**RECORDS FOR THIS EXERCISE:**
□ □ □
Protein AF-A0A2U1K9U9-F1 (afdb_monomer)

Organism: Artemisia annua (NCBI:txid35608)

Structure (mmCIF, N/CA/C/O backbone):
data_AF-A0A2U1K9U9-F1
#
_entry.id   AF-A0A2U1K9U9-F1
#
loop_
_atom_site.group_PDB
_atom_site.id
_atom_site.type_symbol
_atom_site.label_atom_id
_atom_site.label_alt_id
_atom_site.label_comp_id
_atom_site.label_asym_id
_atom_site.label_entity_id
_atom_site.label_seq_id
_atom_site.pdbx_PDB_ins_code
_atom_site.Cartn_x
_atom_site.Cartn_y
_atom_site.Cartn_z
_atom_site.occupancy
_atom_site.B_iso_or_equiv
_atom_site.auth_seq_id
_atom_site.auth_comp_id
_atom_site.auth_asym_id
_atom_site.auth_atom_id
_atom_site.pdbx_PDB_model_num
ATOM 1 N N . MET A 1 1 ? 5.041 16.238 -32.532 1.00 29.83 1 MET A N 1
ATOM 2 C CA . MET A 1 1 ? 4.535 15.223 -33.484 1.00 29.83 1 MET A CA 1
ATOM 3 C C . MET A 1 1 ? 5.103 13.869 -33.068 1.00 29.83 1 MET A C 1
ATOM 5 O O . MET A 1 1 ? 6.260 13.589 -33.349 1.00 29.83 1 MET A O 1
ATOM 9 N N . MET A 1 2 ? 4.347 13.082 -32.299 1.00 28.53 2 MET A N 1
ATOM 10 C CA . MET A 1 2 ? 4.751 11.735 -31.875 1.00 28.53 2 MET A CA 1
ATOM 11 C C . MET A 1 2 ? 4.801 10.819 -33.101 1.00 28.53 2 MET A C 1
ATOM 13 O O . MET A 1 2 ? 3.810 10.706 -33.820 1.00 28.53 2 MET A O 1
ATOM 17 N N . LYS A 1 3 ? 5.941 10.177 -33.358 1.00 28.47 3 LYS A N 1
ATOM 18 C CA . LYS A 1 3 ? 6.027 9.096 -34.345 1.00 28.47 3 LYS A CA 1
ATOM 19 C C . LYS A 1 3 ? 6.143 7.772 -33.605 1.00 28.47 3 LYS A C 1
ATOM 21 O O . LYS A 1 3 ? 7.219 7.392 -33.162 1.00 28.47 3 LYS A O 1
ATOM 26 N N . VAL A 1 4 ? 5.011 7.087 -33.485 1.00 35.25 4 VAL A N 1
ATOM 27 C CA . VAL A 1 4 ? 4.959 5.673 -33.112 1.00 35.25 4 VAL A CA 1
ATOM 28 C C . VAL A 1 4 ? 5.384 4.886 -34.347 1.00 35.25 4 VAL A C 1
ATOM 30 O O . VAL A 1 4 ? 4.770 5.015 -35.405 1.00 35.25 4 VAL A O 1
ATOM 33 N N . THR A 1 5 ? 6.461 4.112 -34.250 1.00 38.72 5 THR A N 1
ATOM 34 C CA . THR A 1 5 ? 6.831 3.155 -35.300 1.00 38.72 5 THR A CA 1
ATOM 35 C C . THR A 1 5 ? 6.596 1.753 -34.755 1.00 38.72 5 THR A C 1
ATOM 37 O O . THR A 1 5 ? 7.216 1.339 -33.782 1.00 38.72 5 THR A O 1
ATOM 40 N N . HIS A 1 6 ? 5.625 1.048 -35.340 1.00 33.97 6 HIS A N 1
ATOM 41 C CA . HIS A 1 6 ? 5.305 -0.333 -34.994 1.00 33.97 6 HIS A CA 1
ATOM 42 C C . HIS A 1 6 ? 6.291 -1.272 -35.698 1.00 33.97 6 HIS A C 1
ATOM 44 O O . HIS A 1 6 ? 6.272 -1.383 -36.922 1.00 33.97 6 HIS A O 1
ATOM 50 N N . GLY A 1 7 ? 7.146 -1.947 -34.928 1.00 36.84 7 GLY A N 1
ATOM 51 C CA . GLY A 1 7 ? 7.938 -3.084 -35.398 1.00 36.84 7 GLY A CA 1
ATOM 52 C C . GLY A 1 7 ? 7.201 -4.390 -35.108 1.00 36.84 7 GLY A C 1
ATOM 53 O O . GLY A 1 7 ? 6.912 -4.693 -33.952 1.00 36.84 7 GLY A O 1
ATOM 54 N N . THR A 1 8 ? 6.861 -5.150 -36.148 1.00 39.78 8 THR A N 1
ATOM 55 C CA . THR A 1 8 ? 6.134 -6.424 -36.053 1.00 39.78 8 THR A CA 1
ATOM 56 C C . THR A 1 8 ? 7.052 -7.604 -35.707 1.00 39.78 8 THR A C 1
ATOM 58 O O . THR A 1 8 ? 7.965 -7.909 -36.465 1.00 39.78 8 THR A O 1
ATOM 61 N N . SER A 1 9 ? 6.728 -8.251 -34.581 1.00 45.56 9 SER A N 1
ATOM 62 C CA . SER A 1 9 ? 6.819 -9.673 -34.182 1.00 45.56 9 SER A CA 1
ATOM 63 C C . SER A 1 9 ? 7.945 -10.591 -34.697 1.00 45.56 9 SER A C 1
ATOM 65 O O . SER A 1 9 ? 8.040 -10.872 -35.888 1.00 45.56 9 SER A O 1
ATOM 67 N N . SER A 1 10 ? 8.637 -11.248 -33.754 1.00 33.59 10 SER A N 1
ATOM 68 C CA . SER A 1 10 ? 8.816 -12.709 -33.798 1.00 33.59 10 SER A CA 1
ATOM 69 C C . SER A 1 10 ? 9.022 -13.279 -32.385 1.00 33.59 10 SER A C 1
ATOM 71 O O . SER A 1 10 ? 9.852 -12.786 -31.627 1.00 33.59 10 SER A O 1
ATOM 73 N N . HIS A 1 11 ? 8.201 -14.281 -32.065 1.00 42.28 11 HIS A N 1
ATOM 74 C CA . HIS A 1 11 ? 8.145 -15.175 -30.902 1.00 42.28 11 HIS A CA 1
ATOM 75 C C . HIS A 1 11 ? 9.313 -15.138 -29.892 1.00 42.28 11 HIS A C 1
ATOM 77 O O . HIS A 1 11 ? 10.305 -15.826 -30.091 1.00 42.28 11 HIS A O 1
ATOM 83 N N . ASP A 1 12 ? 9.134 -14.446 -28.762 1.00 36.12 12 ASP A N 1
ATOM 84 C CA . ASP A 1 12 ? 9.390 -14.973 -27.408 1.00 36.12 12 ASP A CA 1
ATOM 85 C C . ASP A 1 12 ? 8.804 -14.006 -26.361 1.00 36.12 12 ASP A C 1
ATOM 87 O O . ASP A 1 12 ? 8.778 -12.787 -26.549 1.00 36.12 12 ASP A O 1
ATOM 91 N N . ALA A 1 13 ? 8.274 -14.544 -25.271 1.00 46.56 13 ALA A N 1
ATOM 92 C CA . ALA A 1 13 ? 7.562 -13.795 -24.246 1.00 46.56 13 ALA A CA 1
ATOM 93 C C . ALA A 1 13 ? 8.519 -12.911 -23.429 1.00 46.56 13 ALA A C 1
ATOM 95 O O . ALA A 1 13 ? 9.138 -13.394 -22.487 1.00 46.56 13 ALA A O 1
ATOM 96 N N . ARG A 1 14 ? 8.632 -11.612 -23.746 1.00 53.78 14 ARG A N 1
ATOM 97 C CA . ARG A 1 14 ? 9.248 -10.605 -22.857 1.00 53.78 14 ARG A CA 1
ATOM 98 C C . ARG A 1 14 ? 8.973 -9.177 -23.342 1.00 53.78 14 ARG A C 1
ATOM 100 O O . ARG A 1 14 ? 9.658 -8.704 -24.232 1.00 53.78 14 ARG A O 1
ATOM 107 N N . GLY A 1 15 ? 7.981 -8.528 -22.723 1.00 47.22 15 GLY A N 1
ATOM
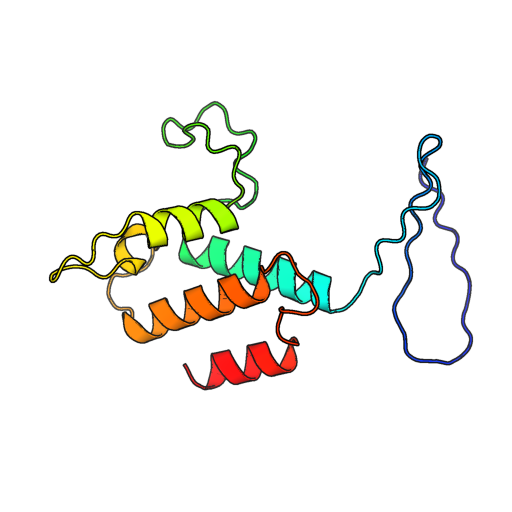 108 C CA . GLY A 1 15 ? 7.797 -7.071 -22.572 1.00 47.22 15 GLY A CA 1
ATOM 109 C C . GLY A 1 15 ? 7.988 -6.147 -23.787 1.00 47.22 15 GLY A C 1
ATOM 110 O O . GLY A 1 15 ? 9.048 -6.078 -24.403 1.00 47.22 15 GLY A O 1
ATOM 111 N N . THR A 1 16 ? 6.996 -5.299 -24.061 1.00 49.72 16 THR A N 1
ATOM 112 C CA . THR A 1 16 ? 7.139 -4.192 -25.020 1.00 49.72 16 THR A CA 1
ATOM 113 C C . THR A 1 16 ? 8.145 -3.167 -24.489 1.00 49.72 16 THR A C 1
ATOM 115 O O . THR A 1 16 ? 7.848 -2.393 -23.584 1.00 49.72 16 THR A O 1
ATOM 118 N N . ARG A 1 17 ? 9.356 -3.130 -25.049 1.00 51.50 17 ARG A N 1
ATOM 119 C CA . ARG A 1 17 ? 10.349 -2.099 -24.714 1.00 51.50 17 ARG A CA 1
ATOM 120 C C . ARG A 1 17 ? 9.949 -0.797 -25.407 1.00 51.50 17 ARG A C 1
ATOM 122 O O . ARG A 1 17 ? 10.025 -0.709 -26.629 1.00 51.50 17 ARG A O 1
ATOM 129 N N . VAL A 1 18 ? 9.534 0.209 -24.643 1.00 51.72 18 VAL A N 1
□ □ □
**EXERCISE:**
Emit, unaltered, the lines from the top of the listing down through the line that holds "ATOM 3 C C ."; emit nothing else.

**SOLUTION TO THE PROBLEM:**
Protein AF-A0A2U1K9U9-F1 (afdb_monomer)

Organism: Artemisia annua (NCBI:txid35608)

Structure (mmCIF, N/CA/C/O backbone):
data_AF-A0A2U1K9U9-F1
#
_entry.id   AF-A0A2U1K9U9-F1
#
loop_
_atom_site.group_PDB
_atom_site.id
_atom_site.type_symbol
_atom_site.label_atom_id
_atom_site.label_alt_id
_atom_site.label_comp_id
_atom_site.label_asym_id
_atom_site.label_entity_id
_atom_site.label_seq_id
_atom_site.pdbx_PDB_ins_code
_atom_site.Cartn_x
_atom_site.Cartn_y
_atom_site.Cartn_z
_atom_site.occupancy
_atom_site.B_iso_or_equiv
_atom_site.auth_seq_id
_atom_site.auth_comp_id
_atom_site.auth_asym_id
_atom_site.auth_atom_id
_atom_site.pdbx_PDB_model_num
ATOM 1 N N . MET A 1 1 ? 5.041 16.238 -32.532 1.00 29.83 1 MET A N 1
ATOM 2 C CA . MET A 1 1 ? 4.535 15.223 -33.484 1.00 29.83 1 MET A CA 1
ATOM 3 C C . MET A 1 1 ? 5.103 13.869 -33.068 1.00 29.83 1 MET A C 1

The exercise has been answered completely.